Oireachtas Joint and Select Committees

Thursday, 7 April 2022

Joint Oireachtas Committee on the Implementation of the Good Friday Agreement

Engagement with Truth and Justice Movement

Mr. Raymond McCord:

With respect and to tell the truth, I would not have given Monica McWilliams the job. There are some people who do reports on what paramilitaries are doing. How can those people do reports when they do not live in the local communities? I do not want to be disrespectful saying this to someone today, whether they are from Dublin or some other part of the Republic, about going to Belfast to do a report on the paramilitaries. They call people in to talk to them but you have to live in the community to know what is going on. Let us look at the appointees. There are victims' commissioners but I have yet to see a working class person or a victim appointed as one. The Victims and Survivors Service chief executive is an accountant. What would an accountant know about what it is like to be a victim and to face injustice? We need to look at the people who are appointed to these posts.
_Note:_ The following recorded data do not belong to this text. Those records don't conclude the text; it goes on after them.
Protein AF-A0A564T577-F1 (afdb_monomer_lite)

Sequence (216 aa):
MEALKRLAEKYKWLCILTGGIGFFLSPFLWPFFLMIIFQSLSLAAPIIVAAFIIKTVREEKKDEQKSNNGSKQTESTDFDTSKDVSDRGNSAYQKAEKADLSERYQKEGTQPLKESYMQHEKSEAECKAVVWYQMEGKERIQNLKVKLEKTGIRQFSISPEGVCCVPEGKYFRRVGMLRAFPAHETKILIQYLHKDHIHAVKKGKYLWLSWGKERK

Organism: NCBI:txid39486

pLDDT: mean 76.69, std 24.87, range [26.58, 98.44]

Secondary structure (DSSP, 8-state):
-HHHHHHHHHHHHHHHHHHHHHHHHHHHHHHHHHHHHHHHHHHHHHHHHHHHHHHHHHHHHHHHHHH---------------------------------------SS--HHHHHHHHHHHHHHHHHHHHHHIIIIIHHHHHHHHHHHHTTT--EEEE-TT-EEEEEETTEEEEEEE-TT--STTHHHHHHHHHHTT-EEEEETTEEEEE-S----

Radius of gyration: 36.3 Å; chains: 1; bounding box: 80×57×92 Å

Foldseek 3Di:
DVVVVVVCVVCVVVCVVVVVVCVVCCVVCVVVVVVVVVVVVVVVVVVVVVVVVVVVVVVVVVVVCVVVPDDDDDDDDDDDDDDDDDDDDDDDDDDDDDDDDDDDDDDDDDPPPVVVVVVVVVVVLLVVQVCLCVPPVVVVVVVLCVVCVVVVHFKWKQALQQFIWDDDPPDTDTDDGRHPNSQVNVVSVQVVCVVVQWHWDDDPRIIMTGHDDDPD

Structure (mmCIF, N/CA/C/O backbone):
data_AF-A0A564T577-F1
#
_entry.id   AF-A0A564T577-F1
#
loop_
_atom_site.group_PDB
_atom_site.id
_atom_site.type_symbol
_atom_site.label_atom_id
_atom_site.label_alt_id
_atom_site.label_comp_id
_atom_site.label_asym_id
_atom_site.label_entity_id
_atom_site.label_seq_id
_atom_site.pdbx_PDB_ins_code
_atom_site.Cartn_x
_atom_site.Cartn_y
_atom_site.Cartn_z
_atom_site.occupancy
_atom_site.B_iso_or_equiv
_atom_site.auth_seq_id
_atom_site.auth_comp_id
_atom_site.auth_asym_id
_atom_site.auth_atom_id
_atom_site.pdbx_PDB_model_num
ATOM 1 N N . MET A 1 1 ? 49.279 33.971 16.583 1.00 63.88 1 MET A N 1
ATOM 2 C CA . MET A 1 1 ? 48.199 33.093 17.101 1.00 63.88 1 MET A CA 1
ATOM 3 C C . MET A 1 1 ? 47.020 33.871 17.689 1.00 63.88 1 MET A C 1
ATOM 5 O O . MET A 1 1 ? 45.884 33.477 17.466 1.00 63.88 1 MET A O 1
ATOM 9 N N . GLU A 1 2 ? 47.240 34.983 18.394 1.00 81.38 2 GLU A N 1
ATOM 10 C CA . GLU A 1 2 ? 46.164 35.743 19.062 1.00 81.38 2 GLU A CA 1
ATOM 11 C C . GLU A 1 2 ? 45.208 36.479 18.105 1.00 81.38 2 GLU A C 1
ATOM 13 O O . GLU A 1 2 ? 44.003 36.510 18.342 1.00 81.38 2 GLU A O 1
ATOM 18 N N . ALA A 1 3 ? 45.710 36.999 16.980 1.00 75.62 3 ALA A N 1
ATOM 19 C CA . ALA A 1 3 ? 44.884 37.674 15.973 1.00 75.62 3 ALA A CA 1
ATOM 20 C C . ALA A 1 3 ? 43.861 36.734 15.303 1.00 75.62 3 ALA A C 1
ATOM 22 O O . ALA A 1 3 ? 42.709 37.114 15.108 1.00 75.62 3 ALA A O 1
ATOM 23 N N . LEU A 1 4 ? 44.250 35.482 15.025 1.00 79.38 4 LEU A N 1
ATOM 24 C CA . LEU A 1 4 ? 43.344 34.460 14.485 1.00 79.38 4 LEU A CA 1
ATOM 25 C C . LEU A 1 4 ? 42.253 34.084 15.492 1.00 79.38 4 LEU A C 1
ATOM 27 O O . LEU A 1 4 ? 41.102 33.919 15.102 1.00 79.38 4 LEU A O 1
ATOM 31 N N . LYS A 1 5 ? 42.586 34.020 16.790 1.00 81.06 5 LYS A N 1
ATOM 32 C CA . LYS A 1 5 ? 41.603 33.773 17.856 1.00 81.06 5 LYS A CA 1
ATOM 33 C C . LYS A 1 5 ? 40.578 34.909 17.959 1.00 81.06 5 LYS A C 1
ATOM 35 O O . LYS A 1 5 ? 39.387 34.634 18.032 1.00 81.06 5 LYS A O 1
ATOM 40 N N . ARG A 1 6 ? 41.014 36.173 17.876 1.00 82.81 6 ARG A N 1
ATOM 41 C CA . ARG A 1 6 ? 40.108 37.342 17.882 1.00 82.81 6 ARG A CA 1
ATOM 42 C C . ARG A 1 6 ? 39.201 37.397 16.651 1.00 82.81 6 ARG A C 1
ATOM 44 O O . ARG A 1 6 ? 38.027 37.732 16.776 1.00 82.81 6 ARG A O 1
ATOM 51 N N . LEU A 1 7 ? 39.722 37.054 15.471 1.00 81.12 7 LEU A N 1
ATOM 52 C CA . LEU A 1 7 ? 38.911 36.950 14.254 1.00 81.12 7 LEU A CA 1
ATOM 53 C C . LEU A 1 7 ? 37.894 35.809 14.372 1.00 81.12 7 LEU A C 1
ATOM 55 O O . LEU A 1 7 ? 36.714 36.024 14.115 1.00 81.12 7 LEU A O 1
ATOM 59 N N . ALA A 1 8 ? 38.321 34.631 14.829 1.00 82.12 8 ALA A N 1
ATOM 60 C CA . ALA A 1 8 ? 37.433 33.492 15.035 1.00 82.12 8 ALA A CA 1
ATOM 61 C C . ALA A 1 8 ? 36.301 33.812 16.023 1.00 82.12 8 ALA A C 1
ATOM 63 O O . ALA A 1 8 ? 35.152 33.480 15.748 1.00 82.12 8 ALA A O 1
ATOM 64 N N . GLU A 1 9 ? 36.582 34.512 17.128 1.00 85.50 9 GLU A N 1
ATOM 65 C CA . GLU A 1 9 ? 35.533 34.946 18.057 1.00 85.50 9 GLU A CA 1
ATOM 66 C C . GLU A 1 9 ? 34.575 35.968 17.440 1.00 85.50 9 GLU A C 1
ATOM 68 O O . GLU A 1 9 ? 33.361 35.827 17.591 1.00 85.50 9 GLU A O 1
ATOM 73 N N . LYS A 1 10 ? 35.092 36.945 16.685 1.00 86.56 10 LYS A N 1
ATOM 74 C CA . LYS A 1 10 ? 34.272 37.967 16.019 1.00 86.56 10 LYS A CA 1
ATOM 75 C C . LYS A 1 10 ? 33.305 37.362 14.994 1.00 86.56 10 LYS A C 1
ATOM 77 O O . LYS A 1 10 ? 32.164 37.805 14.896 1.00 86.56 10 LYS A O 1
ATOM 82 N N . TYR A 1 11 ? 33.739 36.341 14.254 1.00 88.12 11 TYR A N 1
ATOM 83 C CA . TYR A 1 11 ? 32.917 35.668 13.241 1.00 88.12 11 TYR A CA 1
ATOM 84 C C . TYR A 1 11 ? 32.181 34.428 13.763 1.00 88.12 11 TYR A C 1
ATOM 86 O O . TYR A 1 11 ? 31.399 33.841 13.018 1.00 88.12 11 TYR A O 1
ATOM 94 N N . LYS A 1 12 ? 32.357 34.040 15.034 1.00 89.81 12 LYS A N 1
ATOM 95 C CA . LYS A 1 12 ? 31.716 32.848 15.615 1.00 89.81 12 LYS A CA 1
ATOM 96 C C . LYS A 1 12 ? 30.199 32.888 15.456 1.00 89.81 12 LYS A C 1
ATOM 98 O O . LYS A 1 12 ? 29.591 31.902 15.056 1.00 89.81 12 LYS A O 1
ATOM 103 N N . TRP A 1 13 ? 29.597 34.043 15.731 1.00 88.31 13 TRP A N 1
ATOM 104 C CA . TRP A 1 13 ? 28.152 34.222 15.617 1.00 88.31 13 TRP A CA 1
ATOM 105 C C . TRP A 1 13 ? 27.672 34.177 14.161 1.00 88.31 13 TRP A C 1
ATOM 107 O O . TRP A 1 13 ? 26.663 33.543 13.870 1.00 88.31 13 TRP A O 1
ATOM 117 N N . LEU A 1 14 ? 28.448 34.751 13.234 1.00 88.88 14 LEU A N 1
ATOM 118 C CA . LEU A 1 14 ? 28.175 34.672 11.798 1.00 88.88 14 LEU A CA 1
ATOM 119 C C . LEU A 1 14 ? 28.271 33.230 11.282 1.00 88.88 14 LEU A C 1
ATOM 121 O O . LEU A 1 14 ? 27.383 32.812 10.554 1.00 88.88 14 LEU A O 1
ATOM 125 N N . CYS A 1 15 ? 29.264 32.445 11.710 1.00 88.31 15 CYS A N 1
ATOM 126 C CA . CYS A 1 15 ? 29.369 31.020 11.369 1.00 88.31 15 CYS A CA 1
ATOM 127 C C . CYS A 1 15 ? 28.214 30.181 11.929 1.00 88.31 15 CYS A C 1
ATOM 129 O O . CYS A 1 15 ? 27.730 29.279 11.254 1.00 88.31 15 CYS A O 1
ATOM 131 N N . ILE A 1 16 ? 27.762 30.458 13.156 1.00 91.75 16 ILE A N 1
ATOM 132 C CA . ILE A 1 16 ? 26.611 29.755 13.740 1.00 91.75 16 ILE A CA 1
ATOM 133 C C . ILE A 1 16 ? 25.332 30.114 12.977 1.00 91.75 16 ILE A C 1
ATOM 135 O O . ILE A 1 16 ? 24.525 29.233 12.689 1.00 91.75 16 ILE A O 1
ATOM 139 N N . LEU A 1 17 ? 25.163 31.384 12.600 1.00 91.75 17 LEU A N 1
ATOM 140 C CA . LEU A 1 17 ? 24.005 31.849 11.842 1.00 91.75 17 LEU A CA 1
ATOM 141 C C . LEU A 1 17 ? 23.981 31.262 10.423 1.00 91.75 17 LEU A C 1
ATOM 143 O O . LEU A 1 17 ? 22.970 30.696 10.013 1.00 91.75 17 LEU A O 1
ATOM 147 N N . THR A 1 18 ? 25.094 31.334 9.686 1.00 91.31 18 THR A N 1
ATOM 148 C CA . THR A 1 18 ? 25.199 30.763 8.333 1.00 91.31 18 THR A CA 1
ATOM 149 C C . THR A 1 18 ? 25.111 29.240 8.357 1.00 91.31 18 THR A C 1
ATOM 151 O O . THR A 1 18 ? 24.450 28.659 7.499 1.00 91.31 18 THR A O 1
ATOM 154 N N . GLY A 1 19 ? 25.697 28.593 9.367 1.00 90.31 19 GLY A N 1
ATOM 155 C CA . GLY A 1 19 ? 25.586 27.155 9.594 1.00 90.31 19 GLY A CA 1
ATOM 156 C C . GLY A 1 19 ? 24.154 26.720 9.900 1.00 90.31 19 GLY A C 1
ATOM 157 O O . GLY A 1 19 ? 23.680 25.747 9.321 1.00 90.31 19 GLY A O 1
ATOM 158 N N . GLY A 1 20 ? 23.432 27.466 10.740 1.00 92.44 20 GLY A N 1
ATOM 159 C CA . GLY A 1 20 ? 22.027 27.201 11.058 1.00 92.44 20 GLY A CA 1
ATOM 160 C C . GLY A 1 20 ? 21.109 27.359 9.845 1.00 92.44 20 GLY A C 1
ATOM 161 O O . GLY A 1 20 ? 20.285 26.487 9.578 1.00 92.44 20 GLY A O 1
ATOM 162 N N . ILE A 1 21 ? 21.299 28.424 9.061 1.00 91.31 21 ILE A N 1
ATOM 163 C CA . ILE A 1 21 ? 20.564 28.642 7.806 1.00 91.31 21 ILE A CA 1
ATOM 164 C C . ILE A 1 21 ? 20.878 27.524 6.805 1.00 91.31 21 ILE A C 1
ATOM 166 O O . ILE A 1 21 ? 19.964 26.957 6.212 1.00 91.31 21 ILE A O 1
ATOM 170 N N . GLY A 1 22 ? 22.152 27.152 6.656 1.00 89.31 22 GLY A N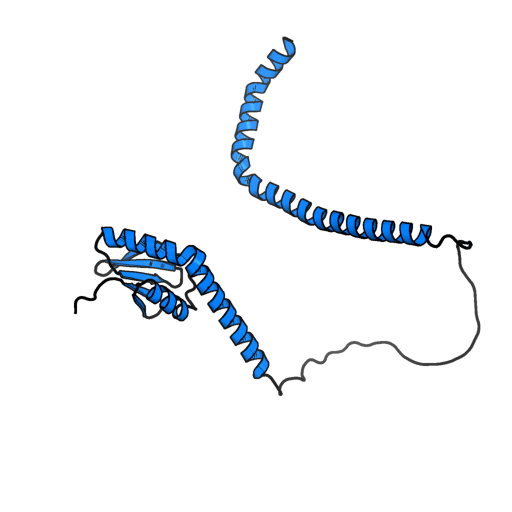 1
ATOM 171 C CA . GLY A 1 22 ? 22.572 26.046 5.798 1.00 89.31 22 GLY A CA 1
ATOM 172 C C . GLY A 1 22 ? 21.974 24.703 6.223 1.00 89.31 22 GL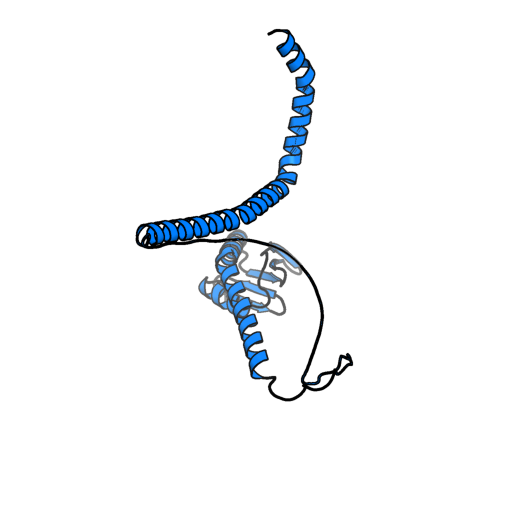Y A C 1
ATOM 173 O O . GLY A 1 22 ? 21.492 23.956 5.376 1.00 89.31 22 GLY A O 1
ATOM 174 N N . PHE A 1 23 ? 21.928 24.417 7.526 1.00 91.81 23 PHE A N 1
ATOM 175 C CA . PHE A 1 23 ? 21.316 23.201 8.067 1.00 91.81 23 PHE A CA 1
ATOM 176 C C . PHE A 1 23 ? 19.802 23.169 7.837 1.00 91.81 23 PHE A C 1
ATOM 178 O O . PHE A 1 23 ? 19.259 22.137 7.450 1.00 91.81 23 PHE A O 1
ATOM 185 N N . PHE A 1 24 ? 19.125 24.307 8.003 1.00 92.44 24 PHE A N 1
ATOM 186 C CA . PHE A 1 24 ? 17.687 24.419 7.763 1.00 92.44 24 PHE A CA 1
ATOM 187 C C . PHE A 1 24 ? 17.327 24.290 6.277 1.00 92.44 24 PHE A C 1
ATOM 189 O O . PHE A 1 24 ? 16.312 23.691 5.931 1.00 92.44 24 PHE A O 1
ATOM 196 N N . LEU A 1 25 ? 18.175 24.818 5.391 1.00 89.50 25 LEU A N 1
ATOM 197 C CA . LEU A 1 25 ? 18.004 24.735 3.940 1.00 89.50 25 LEU A CA 1
ATOM 198 C C . LEU A 1 25 ? 18.457 23.386 3.360 1.00 89.50 25 LEU A C 1
ATOM 200 O O . LEU A 1 25 ? 17.964 22.984 2.309 1.00 89.50 25 LEU A O 1
ATOM 204 N N . SER A 1 26 ? 19.343 22.657 4.042 1.00 89.44 26 SER A N 1
ATOM 205 C CA . SER A 1 26 ? 19.865 21.352 3.617 1.00 89.44 26 SER A CA 1
ATOM 206 C C . SER A 1 26 ? 18.784 20.360 3.155 1.00 89.44 26 SER A C 1
ATOM 208 O O . SER A 1 26 ? 18.899 19.885 2.025 1.00 89.44 26 SER A O 1
ATOM 210 N N . PRO A 1 27 ? 17.699 20.083 3.911 1.00 89.25 27 PRO A N 1
ATOM 211 C CA . PRO A 1 27 ? 16.664 19.146 3.463 1.00 89.25 27 PRO A CA 1
ATOM 212 C C . PRO A 1 27 ? 15.915 19.612 2.206 1.00 89.25 27 PRO A C 1
ATOM 214 O O . PRO A 1 27 ? 15.447 18.777 1.435 1.00 89.25 27 PRO A O 1
ATOM 217 N N . PHE A 1 28 ? 15.819 20.924 1.972 1.00 88.94 28 PHE A N 1
ATOM 218 C CA . PHE A 1 28 ? 15.149 21.486 0.796 1.00 88.94 28 PHE A CA 1
ATOM 219 C C . PHE A 1 28 ? 16.051 21.515 -0.438 1.00 88.94 28 PHE A C 1
ATOM 221 O O . PHE A 1 28 ? 15.567 21.329 -1.551 1.00 88.94 28 PHE A O 1
ATOM 228 N N . LEU A 1 29 ? 17.356 21.730 -0.257 1.00 88.94 29 LEU A N 1
ATOM 229 C CA . LEU A 1 29 ? 18.327 21.746 -1.352 1.00 88.94 29 LEU A CA 1
ATOM 230 C C . LEU A 1 29 ? 18.826 20.339 -1.719 1.00 88.94 29 LEU A C 1
ATOM 232 O O . LEU A 1 29 ? 19.292 20.132 -2.838 1.00 88.94 29 LEU A O 1
ATOM 236 N N . TRP A 1 30 ? 18.710 19.363 -0.813 1.00 89.06 30 TRP A N 1
ATOM 237 C CA . TRP A 1 30 ? 19.171 17.986 -1.016 1.00 89.06 30 TRP A CA 1
ATOM 238 C C . TRP A 1 30 ? 18.642 17.328 -2.304 1.00 89.06 30 TRP A C 1
ATOM 240 O O . TRP A 1 30 ? 19.456 16.793 -3.060 1.00 89.06 30 TRP A O 1
ATOM 250 N N . PRO A 1 31 ? 17.340 17.417 -2.646 1.00 89.94 31 PRO A N 1
ATOM 251 C CA . PRO A 1 31 ? 16.830 16.862 -3.900 1.00 89.94 31 PRO A CA 1
ATOM 252 C C . PRO A 1 31 ? 17.457 17.504 -5.145 1.00 89.94 31 PRO A C 1
ATOM 254 O O . PRO A 1 31 ? 17.718 16.808 -6.123 1.00 89.94 31 PRO A O 1
ATOM 257 N N . PHE A 1 32 ? 17.752 18.809 -5.108 1.00 91.12 32 PHE A N 1
ATOM 258 C CA . PHE A 1 32 ? 18.387 19.518 -6.223 1.00 91.12 32 PHE A CA 1
ATOM 259 C C . PHE A 1 32 ? 19.850 19.106 -6.398 1.00 91.12 32 PHE A C 1
ATOM 261 O O . PHE A 1 32 ? 20.280 18.848 -7.520 1.00 91.12 32 PHE A O 1
ATOM 268 N N . PHE A 1 33 ? 20.604 18.977 -5.302 1.00 89.75 33 PHE A N 1
ATOM 269 C CA . PHE A 1 33 ? 21.977 18.472 -5.358 1.00 89.75 33 PHE A CA 1
ATOM 270 C C . PHE A 1 33 ? 22.033 17.041 -5.890 1.00 89.75 33 PHE A C 1
ATOM 272 O O . PHE A 1 33 ? 22.842 16.754 -6.768 1.00 89.75 33 PHE A O 1
ATOM 279 N N . LEU A 1 34 ? 21.144 16.161 -5.422 1.00 91.00 34 LEU A N 1
ATOM 280 C CA . LEU A 1 34 ? 21.050 14.796 -5.936 1.00 91.00 34 LEU A CA 1
ATOM 281 C C . LEU A 1 34 ? 20.697 14.768 -7.424 1.00 91.00 34 LEU A C 1
ATOM 283 O O . LEU A 1 34 ? 21.295 13.994 -8.165 1.00 91.00 34 LEU A O 1
ATOM 287 N N . MET A 1 35 ? 19.776 15.626 -7.871 1.00 94.00 35 MET A N 1
ATOM 288 C CA . MET A 1 35 ? 19.413 15.732 -9.284 1.00 94.00 35 MET A CA 1
ATOM 289 C C . MET A 1 35 ? 20.610 16.158 -10.140 1.00 94.00 35 MET A C 1
ATOM 291 O O . MET A 1 35 ? 20.870 15.544 -11.170 1.00 94.00 35 MET A O 1
ATOM 295 N N . ILE A 1 36 ? 21.370 17.163 -9.697 1.00 92.25 36 ILE A N 1
ATOM 296 C CA . ILE A 1 36 ? 22.572 17.636 -10.395 1.00 92.25 36 ILE A CA 1
ATOM 297 C C . ILE A 1 36 ? 23.632 16.532 -10.438 1.00 92.25 36 ILE A C 1
ATOM 299 O O . ILE A 1 36 ? 24.144 16.228 -11.510 1.00 92.25 36 ILE A O 1
ATOM 303 N N . ILE A 1 37 ? 23.921 15.886 -9.304 1.00 91.12 37 ILE A N 1
ATOM 304 C CA . ILE A 1 37 ? 24.901 14.794 -9.229 1.00 91.12 37 ILE A CA 1
ATOM 305 C C . ILE A 1 37 ? 24.488 13.640 -10.147 1.00 91.12 37 ILE A C 1
ATOM 307 O O . ILE A 1 37 ? 25.315 13.149 -10.911 1.00 91.12 37 ILE A O 1
ATOM 311 N N . PHE A 1 38 ? 23.219 13.229 -10.114 1.00 91.31 38 PHE A N 1
ATOM 312 C CA . PHE A 1 38 ? 22.704 12.138 -10.940 1.00 91.31 38 PHE A CA 1
ATOM 313 C C . PHE A 1 38 ? 22.747 12.476 -12.432 1.00 91.31 38 PHE A C 1
ATOM 315 O O . PHE A 1 38 ? 23.152 11.639 -13.238 1.00 91.31 38 PHE A O 1
ATOM 322 N N . GLN A 1 39 ? 22.399 13.709 -12.803 1.00 90.94 39 GLN A N 1
ATOM 323 C CA . GLN A 1 39 ? 22.481 14.190 -14.180 1.00 90.94 39 GLN A CA 1
ATOM 324 C C . GLN A 1 39 ? 23.933 14.235 -14.673 1.00 90.94 39 GLN A C 1
ATOM 326 O O . GLN A 1 39 ? 24.226 13.787 -15.781 1.00 90.94 39 GLN A O 1
ATOM 331 N N . SER A 1 40 ? 24.859 14.731 -13.848 1.00 91.38 40 SER A N 1
ATOM 332 C CA . SER A 1 40 ? 26.286 14.764 -14.171 1.00 91.38 40 SER A CA 1
ATOM 333 C C . SER A 1 40 ? 26.880 13.360 -14.298 1.00 91.38 40 SER A C 1
ATOM 335 O O . SER A 1 40 ? 27.620 13.105 -15.245 1.00 91.38 40 SER A O 1
ATOM 337 N N . LEU A 1 41 ? 26.524 12.427 -13.409 1.00 88.31 41 LEU A N 1
ATOM 338 C CA . LEU A 1 41 ? 26.946 11.024 -13.506 1.00 88.31 41 LEU A CA 1
ATOM 339 C C . LEU A 1 41 ? 26.375 10.343 -14.751 1.00 88.31 41 LEU A C 1
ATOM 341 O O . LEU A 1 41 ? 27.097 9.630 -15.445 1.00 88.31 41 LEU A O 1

We talk about victims and one of the questions the Deputy asked was on how we break the link. We do so by appointing people who have the interests of victims at heart, not those who want money in their pockets because that is what happening and continues to happen. Politicians could be sitting watching this and hear what we are talking about and decide that they will meet Ms McIlvenny, Mr. Monaghan and I but nothing will be done about it. You go up and they will pat you on the back but we do not want pats on the back; we want them to do something for us. Most importantly, we want them to turn around and tell us they will help us to get justice and the truth for our family members. We want them to assure us that paramilitaries who control the areas will no longer be in control of them and that they will stop the funding going to them. Why will they not do that? They will not do so because they need their votes. Election time comes around and you will have loyalist paramilitaries putting the flags and posters up for certain political parties and candidates and it will not be mentioned that this man is a drug dealer or that his group is involved with drugs, extortion and beatings in our community. It is accepted.

People like Ms McIlvenny and I can talk about the unionist community and there are people like us who are not afraid to speak out, so I invite the politicians to come and meet us. We do not need a report because we live in the community. We went to Westminster three times and Billy McManus, whose father was killed in the Ormeau Road bookmakers, went with me the first time. People said we were wasting our time and that the British Government would not stop them. It got more victims involved on a cross-community basis and it got all the parties united. Parties could not do that but a small group of victims could. These people tell the truth and speak from the heart, not for the money. We paid for our fares over and for hotels; we did not ask anybody for help. Some people struggled to get the money to go over and some borrowed it. Some of the victims' groups have funding and those funds pay for these expenses. When you get a group of people who are determined to stop these proposals, then money was no object or hindrance. They turned around and said they would get the money and go. Not one politician came to us to ask us if we had the money to fly over. If they had have asked us, we would have told them where to go. That is the truth because it is not about money. For politicians and so-called community workers, it is not about helping the people or bringing them together. It is amazing that these people from the loyalist side can sit with people from the republican side and carve up deals, with the people excluded. The only way they can carve up deals is if they are getting funding. Let us stop that and let it go to the right people.